What you have to do
All lines from the opening of the data to the line containing "ATOM 3 C C ." must be returned unchanged, and only those lines.

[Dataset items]
====

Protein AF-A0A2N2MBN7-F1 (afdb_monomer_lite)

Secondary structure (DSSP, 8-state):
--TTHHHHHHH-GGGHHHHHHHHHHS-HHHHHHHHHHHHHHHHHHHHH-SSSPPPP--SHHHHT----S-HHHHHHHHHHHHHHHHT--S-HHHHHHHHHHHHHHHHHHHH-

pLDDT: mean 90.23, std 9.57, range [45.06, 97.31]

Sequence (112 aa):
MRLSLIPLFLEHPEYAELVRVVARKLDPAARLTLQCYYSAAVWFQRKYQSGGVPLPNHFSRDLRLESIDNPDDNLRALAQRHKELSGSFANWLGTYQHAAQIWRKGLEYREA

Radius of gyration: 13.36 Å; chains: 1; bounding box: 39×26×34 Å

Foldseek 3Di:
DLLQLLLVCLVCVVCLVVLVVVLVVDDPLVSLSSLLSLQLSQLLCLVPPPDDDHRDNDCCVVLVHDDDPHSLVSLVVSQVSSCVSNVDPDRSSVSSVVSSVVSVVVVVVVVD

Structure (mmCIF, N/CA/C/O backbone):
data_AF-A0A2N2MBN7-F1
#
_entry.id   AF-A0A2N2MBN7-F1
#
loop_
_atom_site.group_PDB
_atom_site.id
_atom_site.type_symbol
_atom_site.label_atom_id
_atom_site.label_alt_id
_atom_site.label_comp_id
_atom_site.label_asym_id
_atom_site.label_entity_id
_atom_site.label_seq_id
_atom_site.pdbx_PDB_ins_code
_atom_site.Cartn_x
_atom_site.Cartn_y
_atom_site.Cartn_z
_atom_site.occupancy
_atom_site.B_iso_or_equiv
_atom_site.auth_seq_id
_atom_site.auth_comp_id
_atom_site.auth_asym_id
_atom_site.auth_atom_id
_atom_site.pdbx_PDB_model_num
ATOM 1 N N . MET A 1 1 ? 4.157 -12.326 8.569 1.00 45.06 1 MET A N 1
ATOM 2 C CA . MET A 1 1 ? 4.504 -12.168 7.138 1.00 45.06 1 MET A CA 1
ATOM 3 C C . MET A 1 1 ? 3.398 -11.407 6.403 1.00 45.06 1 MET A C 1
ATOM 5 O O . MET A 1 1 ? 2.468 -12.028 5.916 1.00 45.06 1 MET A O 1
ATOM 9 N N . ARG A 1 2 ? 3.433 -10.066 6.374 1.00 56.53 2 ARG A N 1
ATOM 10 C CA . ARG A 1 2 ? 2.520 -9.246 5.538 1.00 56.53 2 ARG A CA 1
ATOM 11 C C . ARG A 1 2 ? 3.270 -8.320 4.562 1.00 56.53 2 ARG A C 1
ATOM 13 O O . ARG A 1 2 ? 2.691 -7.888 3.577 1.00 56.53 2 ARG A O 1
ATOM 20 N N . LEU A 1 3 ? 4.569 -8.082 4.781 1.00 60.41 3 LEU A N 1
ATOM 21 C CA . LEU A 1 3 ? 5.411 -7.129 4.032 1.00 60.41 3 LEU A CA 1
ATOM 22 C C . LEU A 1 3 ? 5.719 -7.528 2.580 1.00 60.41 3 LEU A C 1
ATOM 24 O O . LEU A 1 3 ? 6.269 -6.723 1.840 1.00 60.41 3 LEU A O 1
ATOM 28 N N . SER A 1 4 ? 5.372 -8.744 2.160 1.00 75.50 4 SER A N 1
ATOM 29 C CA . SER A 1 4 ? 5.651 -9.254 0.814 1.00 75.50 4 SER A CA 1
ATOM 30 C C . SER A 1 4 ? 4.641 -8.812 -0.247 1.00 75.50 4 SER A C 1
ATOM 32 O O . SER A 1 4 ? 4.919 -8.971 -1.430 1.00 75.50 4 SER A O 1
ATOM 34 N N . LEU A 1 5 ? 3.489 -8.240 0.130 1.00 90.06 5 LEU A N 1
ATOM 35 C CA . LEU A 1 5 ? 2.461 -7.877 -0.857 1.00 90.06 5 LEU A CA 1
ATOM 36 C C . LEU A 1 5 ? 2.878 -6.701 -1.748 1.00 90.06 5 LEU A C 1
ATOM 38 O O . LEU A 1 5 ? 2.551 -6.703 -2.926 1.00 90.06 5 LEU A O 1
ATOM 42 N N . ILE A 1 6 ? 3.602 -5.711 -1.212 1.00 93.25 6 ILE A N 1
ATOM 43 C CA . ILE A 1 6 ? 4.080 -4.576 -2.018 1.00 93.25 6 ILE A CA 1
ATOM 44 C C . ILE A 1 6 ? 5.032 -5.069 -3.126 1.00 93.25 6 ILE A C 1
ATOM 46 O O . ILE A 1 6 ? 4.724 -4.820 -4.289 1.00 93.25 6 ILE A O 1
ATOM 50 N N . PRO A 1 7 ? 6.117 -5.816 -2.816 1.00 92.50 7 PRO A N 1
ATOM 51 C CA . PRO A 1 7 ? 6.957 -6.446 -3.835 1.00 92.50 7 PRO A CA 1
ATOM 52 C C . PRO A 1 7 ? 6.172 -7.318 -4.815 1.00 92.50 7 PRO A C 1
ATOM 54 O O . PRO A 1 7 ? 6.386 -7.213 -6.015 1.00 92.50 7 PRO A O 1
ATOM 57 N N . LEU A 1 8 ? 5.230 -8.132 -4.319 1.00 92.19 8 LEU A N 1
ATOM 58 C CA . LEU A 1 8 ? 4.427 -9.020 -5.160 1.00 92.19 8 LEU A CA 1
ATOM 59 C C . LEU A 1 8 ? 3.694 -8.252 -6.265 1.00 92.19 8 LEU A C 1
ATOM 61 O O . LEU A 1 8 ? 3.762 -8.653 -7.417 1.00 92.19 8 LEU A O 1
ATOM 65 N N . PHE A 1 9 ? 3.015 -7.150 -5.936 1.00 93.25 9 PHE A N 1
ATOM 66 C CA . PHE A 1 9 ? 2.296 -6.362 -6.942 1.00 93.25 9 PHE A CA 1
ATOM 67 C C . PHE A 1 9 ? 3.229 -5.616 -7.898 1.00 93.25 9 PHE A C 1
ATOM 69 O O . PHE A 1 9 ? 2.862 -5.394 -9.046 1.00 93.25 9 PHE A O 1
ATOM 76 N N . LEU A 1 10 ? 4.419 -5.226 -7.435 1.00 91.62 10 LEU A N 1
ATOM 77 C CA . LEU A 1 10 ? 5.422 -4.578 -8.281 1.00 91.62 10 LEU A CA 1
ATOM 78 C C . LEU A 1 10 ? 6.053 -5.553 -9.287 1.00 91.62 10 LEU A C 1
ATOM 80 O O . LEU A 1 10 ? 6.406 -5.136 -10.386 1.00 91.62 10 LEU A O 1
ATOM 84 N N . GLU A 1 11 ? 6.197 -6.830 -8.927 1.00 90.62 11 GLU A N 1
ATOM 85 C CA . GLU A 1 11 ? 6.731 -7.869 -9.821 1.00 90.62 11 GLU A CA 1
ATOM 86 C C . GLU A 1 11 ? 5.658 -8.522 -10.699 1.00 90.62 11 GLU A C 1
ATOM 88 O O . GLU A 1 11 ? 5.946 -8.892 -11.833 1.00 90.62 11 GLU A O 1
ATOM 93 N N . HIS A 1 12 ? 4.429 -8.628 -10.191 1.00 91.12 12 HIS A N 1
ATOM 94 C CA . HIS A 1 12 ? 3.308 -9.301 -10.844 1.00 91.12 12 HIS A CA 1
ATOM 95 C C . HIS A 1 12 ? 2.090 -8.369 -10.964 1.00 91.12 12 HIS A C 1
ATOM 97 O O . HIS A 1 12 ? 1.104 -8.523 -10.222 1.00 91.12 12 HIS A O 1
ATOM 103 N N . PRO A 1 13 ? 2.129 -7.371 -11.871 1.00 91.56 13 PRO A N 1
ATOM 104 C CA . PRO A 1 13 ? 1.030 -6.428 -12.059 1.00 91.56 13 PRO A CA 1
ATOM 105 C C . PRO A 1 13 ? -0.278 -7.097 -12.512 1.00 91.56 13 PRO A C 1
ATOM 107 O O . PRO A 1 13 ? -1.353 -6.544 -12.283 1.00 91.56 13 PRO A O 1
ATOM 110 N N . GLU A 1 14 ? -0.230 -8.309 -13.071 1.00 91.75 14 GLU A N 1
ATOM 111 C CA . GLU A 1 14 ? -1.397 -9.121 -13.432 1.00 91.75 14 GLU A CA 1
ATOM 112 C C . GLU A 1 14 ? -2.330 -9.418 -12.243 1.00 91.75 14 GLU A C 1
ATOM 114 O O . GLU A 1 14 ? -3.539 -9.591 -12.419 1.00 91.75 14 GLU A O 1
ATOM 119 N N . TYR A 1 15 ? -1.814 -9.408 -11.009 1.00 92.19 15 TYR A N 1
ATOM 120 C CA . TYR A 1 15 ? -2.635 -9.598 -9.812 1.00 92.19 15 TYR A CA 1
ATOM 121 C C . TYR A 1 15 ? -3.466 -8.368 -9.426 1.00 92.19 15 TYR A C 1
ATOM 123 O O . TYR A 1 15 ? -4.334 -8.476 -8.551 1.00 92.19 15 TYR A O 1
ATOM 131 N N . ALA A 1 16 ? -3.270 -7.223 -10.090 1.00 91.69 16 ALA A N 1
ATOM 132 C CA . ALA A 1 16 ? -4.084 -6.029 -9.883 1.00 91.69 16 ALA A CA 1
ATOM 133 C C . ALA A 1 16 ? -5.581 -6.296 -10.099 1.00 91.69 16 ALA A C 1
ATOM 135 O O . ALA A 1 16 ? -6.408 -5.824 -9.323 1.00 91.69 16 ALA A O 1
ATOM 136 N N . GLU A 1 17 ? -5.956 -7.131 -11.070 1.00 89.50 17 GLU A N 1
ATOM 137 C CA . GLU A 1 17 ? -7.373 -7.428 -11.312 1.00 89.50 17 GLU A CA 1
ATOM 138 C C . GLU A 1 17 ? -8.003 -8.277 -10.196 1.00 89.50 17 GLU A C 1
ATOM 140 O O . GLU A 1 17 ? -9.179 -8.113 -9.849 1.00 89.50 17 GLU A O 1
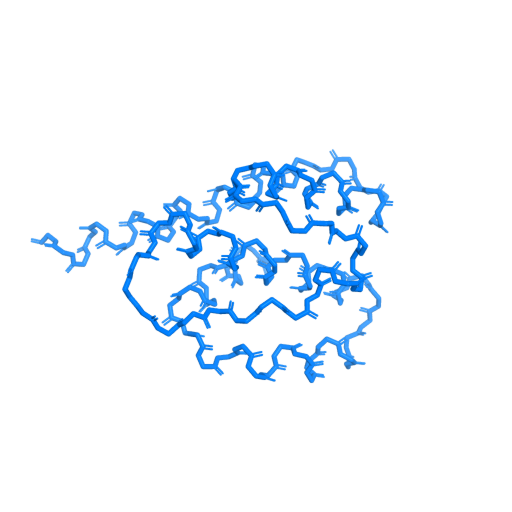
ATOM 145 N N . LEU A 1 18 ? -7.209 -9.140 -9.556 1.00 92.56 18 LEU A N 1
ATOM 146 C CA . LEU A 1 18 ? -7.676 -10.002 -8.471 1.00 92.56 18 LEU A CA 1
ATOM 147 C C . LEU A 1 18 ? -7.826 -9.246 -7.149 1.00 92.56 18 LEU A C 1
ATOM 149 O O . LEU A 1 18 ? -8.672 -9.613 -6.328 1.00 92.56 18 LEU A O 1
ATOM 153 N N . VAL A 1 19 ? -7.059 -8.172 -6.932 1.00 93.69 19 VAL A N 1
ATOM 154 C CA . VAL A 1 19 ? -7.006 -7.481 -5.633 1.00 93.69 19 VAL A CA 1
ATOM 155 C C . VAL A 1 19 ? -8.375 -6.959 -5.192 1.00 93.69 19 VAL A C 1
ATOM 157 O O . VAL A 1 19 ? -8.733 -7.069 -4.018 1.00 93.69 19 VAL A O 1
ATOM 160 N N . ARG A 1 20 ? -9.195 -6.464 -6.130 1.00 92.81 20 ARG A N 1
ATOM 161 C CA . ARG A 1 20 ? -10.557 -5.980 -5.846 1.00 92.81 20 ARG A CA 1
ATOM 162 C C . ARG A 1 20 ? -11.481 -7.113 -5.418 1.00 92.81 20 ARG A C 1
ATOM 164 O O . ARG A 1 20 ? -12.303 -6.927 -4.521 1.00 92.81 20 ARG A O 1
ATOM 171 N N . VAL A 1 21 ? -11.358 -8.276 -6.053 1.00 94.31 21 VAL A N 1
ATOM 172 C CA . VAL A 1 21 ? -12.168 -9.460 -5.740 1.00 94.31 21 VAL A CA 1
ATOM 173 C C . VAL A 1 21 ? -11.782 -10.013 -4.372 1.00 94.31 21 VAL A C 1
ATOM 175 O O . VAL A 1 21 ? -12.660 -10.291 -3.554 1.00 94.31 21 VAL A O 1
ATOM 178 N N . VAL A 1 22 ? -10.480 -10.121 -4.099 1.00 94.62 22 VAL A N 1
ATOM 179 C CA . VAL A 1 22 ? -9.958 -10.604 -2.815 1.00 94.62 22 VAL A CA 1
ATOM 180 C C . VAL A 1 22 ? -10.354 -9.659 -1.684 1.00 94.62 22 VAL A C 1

====

Output
Protein AF-A0A2N2MBN7-F1 (afdb_monomer_lite)

Secondary structure (DSSP, 8-state):
--TTHHHHHHH-GGGHHHHHHHHHHS-HHHHHHHHHHHHHHHHHHHHH-SSSPPPP--SHHHHT----S-HHHHHHHHHHHHHHHHT--S-HHHHHHHHHHHHHHHHHHHH-

pLDDT: mean 90.23, std 9.57, range [45.06, 97.31]

Sequence (112 aa):
MRLSLIPLFLEHPEYAELVRVVARKLDPAARLTLQCYYSAAVWFQRKYQSGGVPLPNHFSRDLRLESIDNPDDNLRALAQRHKELSGSFANWLGTYQHAAQIWRKGLEYREA

Radius of gyration: 13.36 Å; chains: 1; bounding box: 39×26×34 Å

Foldseek 3Di:
DLLQLLLVCLVCVVCLVVLVVVLVVDDPLVSLSSLLSLQLSQLLCLVPPPDDDHRDNDCCVVLVHDDDPHSLVSLVVSQVSSCVSNVDPDRSSVSSVVSSVVSVVVVVVVVD

Structure (mmCIF, N/CA/C/O backbone):
data_AF-A0A2N2MBN7-F1
#
_entry.id   AF-A0A2N2MBN7-F1
#
loop_
_atom_site.group_PDB
_atom_site.id
_atom_site.type_symbol
_atom_site.label_atom_id
_atom_site.label_alt_id
_atom_site.label_comp_id
_atom_site.label_asym_id
_atom_site.label_entity_id
_atom_site.label_seq_id
_atom_site.pdbx_PDB_ins_code
_atom_site.Cartn_x
_atom_site.Cartn_y
_atom_site.Cartn_z
_atom_site.occupancy
_atom_site.B_iso_or_equiv
_atom_site.auth_seq_id
_atom_site.auth_comp_id
_atom_site.auth_asym_id
_atom_site.auth_atom_id
_atom_site.pdbx_PDB_model_num
ATOM 1 N N . MET A 1 1 ? 4.157 -12.326 8.569 1.00 45.06 1 MET A N 1
ATOM 2 C CA . MET A 1 1 ? 4.504 -12.168 7.138 1.00 45.06 1 MET A CA 1
ATOM 3 C C . MET A 1 1 ? 3.398 -11.407 6.403 1.00 45.06 1 MET A C 1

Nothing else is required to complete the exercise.